8.1.3.2.Ex situ bioremediation

Unit 8 : Bioremediation and phytoremediation

8.1.3.2.Ex situ bioremediation
These techniques involve the excavation or removal of contaminated soil from ground. Landfarming is a simple technique in which contaminated soil is excavated and spread over a prepared bed and periodically tilled until pollutants are degraded. The goal is to stimulate indigenous biodegradative microorganisms and facilitate their aerobic degradation of contaminants. In general, the practice is limited to the treatment of superficial 10–35 cm of soil.
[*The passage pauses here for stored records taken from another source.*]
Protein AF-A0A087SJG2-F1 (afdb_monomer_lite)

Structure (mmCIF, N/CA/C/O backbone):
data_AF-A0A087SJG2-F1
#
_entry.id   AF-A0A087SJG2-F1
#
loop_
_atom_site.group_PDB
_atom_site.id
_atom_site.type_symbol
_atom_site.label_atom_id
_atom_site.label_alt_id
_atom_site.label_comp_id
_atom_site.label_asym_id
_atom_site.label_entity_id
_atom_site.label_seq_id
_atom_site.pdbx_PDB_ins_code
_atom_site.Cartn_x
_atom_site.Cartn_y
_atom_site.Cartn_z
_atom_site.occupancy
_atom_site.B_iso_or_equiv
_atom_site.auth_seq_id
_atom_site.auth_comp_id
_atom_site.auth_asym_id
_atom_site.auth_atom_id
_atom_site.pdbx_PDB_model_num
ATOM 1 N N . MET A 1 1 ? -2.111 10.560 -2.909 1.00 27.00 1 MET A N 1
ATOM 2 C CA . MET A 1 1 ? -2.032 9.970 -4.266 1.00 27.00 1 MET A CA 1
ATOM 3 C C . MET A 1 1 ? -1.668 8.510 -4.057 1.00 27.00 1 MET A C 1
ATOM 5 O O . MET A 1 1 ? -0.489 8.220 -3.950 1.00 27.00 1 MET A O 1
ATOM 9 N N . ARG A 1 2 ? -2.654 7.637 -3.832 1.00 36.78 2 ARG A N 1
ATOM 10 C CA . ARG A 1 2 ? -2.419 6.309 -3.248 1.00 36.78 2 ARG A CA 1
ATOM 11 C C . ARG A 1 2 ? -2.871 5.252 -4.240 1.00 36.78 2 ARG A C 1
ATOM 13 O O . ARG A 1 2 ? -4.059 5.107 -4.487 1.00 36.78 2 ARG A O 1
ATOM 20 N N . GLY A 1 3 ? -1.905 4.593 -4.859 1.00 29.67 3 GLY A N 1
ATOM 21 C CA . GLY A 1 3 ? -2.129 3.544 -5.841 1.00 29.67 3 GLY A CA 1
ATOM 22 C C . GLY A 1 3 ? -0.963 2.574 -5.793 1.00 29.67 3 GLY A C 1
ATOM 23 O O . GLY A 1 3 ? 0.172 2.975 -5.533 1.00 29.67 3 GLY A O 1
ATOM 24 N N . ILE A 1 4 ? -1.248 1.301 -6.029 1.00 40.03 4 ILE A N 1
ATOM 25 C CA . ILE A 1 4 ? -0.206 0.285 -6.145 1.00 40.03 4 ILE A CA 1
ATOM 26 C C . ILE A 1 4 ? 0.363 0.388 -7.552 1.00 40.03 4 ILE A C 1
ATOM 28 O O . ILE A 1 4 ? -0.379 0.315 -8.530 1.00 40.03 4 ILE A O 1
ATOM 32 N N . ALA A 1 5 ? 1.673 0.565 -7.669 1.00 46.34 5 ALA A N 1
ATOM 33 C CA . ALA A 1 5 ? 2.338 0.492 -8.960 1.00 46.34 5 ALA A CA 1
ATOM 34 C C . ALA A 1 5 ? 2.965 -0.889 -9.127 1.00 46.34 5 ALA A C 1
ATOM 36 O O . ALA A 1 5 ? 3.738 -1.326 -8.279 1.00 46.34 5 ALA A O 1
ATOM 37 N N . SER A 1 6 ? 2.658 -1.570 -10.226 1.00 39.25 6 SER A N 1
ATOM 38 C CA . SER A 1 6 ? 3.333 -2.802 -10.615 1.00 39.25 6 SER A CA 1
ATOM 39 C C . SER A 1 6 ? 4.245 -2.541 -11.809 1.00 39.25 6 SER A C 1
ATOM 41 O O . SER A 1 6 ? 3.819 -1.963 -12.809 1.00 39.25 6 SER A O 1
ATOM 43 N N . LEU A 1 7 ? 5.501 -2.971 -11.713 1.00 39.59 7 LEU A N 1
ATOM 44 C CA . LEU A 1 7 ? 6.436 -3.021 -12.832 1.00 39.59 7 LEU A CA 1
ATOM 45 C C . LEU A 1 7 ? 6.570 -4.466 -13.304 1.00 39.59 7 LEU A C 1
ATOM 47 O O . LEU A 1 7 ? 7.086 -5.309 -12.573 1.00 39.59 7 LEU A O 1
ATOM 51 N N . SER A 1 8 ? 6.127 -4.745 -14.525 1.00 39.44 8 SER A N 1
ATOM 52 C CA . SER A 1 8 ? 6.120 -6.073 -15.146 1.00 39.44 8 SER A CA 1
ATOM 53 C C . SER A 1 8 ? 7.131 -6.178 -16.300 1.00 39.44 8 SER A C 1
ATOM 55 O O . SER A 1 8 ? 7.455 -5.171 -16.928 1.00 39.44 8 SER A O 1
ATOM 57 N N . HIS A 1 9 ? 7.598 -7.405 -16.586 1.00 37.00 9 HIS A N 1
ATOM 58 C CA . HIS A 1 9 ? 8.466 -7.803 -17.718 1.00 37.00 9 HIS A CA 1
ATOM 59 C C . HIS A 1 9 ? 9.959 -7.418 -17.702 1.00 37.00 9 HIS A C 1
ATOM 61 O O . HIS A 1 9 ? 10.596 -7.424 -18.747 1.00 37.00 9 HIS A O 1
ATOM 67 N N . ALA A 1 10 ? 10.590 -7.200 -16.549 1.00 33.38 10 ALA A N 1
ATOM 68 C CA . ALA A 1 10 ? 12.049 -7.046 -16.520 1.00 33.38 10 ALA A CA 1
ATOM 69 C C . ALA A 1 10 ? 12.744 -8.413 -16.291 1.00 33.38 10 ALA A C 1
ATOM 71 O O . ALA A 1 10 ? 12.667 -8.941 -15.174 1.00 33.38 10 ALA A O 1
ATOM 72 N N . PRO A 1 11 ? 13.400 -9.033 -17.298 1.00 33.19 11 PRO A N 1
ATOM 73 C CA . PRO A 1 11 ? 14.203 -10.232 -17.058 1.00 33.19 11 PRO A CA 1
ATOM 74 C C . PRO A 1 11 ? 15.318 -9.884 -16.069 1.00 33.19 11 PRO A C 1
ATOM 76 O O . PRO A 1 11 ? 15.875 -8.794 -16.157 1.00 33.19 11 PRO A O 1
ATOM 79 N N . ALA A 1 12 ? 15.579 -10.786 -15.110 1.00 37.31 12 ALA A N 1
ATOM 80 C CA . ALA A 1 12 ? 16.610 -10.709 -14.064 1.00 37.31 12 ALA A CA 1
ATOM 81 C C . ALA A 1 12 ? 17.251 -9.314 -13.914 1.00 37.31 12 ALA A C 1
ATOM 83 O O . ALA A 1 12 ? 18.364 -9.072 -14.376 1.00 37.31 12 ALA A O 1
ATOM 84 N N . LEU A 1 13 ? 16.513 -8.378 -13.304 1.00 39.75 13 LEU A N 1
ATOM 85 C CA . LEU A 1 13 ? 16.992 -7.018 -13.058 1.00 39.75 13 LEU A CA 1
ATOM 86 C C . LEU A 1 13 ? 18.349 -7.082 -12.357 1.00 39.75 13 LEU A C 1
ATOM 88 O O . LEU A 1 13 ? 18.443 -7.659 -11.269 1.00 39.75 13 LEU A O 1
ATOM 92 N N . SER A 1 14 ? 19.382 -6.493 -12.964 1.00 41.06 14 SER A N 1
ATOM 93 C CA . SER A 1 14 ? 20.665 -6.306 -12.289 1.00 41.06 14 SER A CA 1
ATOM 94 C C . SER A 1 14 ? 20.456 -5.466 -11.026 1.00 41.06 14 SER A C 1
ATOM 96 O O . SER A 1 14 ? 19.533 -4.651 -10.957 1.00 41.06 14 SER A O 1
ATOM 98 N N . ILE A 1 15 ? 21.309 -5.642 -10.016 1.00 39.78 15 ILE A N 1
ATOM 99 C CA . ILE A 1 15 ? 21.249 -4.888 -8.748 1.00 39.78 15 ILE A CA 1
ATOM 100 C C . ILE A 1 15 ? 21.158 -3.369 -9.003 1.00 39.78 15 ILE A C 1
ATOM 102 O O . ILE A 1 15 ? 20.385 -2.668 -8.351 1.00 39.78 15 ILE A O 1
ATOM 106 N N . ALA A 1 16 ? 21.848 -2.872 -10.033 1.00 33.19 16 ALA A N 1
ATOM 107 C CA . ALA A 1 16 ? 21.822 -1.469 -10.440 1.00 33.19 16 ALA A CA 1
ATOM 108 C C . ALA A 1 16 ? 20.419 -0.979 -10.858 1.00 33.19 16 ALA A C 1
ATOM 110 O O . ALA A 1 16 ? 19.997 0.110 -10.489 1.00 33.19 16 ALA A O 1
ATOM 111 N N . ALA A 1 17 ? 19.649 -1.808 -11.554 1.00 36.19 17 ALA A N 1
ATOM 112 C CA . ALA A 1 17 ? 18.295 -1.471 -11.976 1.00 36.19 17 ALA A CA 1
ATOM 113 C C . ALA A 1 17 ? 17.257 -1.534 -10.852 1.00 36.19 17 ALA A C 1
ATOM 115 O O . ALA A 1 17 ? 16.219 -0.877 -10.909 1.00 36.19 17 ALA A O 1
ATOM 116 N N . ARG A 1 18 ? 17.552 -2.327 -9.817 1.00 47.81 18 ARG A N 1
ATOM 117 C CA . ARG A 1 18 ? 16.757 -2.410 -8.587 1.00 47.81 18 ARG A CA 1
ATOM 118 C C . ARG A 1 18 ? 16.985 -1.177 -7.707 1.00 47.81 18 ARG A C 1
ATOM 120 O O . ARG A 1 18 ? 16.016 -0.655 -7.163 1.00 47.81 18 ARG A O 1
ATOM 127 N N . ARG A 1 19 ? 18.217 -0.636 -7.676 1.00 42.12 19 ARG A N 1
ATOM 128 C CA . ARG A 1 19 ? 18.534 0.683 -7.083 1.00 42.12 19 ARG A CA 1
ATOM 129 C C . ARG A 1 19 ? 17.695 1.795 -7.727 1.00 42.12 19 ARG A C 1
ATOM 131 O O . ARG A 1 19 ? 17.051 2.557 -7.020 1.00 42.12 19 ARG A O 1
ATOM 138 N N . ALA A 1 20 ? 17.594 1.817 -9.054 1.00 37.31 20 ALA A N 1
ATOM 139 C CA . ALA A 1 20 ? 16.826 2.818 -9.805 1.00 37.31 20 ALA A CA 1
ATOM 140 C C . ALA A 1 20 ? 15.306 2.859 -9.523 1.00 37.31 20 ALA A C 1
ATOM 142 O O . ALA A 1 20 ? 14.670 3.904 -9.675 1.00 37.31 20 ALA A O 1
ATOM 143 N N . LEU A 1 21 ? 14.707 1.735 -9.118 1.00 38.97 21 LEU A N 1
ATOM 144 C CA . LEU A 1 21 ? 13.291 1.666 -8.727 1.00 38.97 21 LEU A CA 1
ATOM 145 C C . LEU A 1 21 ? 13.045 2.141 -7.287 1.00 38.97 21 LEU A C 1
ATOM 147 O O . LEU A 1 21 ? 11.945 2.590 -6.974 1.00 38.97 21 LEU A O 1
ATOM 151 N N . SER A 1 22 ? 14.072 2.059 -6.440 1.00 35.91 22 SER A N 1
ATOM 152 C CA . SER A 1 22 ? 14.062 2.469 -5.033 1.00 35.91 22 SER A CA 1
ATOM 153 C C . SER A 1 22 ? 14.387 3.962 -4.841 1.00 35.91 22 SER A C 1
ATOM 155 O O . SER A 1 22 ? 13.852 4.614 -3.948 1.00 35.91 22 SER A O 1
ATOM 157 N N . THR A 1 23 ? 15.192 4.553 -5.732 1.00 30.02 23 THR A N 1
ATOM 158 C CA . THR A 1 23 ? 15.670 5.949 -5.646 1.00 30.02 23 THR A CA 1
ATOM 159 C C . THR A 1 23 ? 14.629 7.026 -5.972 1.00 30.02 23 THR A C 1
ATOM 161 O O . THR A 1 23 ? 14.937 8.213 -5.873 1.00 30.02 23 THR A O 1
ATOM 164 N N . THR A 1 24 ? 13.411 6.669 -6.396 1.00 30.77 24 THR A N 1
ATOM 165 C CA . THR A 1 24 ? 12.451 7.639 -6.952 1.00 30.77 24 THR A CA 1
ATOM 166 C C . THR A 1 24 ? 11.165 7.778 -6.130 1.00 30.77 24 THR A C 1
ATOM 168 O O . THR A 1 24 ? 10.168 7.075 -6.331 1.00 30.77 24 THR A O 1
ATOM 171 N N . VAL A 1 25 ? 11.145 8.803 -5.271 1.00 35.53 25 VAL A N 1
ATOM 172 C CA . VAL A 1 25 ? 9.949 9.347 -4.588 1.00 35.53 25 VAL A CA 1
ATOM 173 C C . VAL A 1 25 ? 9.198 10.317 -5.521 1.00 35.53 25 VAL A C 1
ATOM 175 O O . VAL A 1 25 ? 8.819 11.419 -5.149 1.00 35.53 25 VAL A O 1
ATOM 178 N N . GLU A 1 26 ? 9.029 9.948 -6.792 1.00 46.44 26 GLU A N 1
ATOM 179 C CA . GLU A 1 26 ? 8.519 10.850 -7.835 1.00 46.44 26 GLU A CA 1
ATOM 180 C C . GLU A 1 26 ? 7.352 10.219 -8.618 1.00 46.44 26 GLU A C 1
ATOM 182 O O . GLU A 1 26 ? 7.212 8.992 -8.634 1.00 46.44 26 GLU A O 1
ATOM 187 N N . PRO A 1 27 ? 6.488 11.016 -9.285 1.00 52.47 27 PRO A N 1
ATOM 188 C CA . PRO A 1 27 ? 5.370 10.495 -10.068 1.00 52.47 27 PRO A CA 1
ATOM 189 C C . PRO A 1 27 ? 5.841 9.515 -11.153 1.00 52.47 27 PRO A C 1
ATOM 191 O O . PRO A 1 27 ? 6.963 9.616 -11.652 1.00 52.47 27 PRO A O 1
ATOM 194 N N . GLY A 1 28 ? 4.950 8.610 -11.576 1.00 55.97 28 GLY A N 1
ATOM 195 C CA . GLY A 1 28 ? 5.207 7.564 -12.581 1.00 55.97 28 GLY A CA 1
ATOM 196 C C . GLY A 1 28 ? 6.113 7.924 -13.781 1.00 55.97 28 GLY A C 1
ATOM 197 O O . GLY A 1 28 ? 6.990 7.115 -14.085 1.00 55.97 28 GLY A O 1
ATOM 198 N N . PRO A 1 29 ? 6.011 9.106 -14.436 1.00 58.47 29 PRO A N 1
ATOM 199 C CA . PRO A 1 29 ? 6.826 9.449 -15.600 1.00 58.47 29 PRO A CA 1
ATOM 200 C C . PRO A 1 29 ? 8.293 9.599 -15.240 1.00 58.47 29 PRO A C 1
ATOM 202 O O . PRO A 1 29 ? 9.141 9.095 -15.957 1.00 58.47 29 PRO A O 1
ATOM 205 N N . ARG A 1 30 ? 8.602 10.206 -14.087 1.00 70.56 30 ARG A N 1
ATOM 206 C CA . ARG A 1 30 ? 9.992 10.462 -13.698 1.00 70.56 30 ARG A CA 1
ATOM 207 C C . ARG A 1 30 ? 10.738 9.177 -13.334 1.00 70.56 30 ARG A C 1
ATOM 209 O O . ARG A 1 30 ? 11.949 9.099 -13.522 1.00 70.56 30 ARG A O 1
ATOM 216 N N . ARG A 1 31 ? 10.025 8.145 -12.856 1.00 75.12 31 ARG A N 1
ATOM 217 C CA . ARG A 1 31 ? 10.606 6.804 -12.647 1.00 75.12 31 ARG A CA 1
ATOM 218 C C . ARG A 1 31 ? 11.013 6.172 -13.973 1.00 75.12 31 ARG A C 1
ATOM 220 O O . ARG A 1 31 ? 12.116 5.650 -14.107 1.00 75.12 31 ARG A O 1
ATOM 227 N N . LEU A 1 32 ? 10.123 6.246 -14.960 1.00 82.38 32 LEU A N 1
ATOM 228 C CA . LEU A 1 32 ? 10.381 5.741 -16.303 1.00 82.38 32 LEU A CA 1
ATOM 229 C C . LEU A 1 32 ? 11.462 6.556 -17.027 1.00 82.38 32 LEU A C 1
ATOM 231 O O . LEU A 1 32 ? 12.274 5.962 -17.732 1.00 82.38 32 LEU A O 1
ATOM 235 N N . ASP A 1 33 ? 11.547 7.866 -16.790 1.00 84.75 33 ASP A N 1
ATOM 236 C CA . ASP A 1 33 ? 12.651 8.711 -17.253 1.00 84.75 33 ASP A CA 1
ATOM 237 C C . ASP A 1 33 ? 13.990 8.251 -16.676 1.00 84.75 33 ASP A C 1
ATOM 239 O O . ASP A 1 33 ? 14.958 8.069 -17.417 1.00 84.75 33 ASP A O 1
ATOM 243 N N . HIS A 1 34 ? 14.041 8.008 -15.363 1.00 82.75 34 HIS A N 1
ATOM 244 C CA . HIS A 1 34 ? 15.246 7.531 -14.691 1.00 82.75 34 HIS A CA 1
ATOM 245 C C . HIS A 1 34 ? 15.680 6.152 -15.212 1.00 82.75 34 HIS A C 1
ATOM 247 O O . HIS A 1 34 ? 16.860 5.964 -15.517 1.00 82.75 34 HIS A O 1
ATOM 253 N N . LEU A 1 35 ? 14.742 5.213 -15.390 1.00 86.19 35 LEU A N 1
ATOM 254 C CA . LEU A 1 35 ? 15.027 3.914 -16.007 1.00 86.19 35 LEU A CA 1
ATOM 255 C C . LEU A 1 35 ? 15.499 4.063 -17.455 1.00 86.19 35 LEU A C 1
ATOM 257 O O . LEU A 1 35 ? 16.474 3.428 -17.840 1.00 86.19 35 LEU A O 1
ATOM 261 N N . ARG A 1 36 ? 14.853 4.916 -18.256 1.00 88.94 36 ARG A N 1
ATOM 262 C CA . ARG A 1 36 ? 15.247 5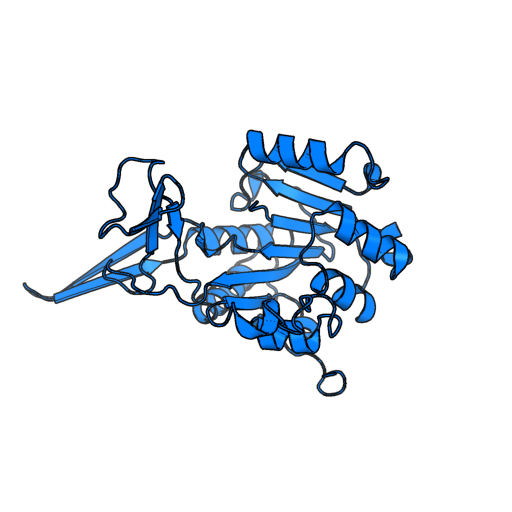.176 -19.648 1.00 88.94 36 ARG A CA 1
ATOM 263 C C . ARG A 1 36 ? 16.675 5.713 -19.743 1.00 88.94 36 ARG A C 1
ATOM 265 O O . ARG A 1 36 ? 17.401 5.308 -20.645 1.00 88.94 36 ARG A O 1
ATOM 272 N N . ALA A 1 37 ? 17.064 6.600 -18.830 1.00 88.75 37 ALA A N 1
ATOM 273 C CA . ALA A 1 37 ? 18.383 7.225 -18.823 1.00 88.75 37 ALA A CA 1
ATOM 274 C C . ALA A 1 37 ? 19.492 6.303 -18.286 1.00 88.75 37 ALA A C 1
ATOM 276 O O . ALA A 1 37 ? 20.579 6.272 -18.855 1.00 88.75 37 ALA A O 1
ATOM 277 N N . ASN A 1 38 ? 19.230 5.552 -17.212 1.00 85.44 38 ASN A N 1
ATOM 278 C CA . ASN A 1 38 ? 20.272 4.819 -16.477 1.00 85.44 38 ASN A CA 1
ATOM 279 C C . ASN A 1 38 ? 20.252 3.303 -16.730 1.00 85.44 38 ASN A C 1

Since landfarming has the potential to reduce monitoring and maintenance costs, as well as clean-up liabilities, it has received much attention as a disposal alternative.
Composting
Composting is a technique that involves combining contaminated soil with nonhazardous organic amendants such as manure or agricultural wastes. The presence of these organic materials supports the development of a rich microbial population and elevated temperature characteristic of composting. Biopiles are a hybrid of landfarming and composting. Essentially, engineered cells are constructed as aerated composted piles. Typically used for the treatment of surface contamination with petroleum hydrocarbons they are a refined version of landfarming that tend to control physical losses of the contaminants by leaching and volatilization. Biopiles provide a favourable environment for indigenous aerobic and anaerobic microorganisms.
Bioreactors
Slurry reactors or aqueous reactors are used for ex situ treatment of contaminated soil and water pumped up from a contaminated plume. Bioremediation in reactors involves the processing of contaminated solid material (soil, sediment, sludge) or water through an engineered containment system. A slurry bioreactor may be defined as a containment vessel and apparatus used to create a three-phase (solid, liquid, and gas) mixing condition to increase the bioremediation rate of soil bound and water-soluble pollutants as a water slurry of the contaminated soil and biomass (usually indigenous microorganisms) capable of degrading target contaminants. In general, the rate and extent of biodegradation are greater in a bioreactor system than in situ or in solid-phase systems because the contained environment is more manageable and hence more controllable and predictable. Despite the advantages of reactor systems, there are some disadvantages. The contaminated soil requires pre-treatment (e.g., excavation) or alternatively the contaminant can be stripped from the soil via soil washing or physical extraction (e.g., vacuum extraction) before being placed in a bioreactor.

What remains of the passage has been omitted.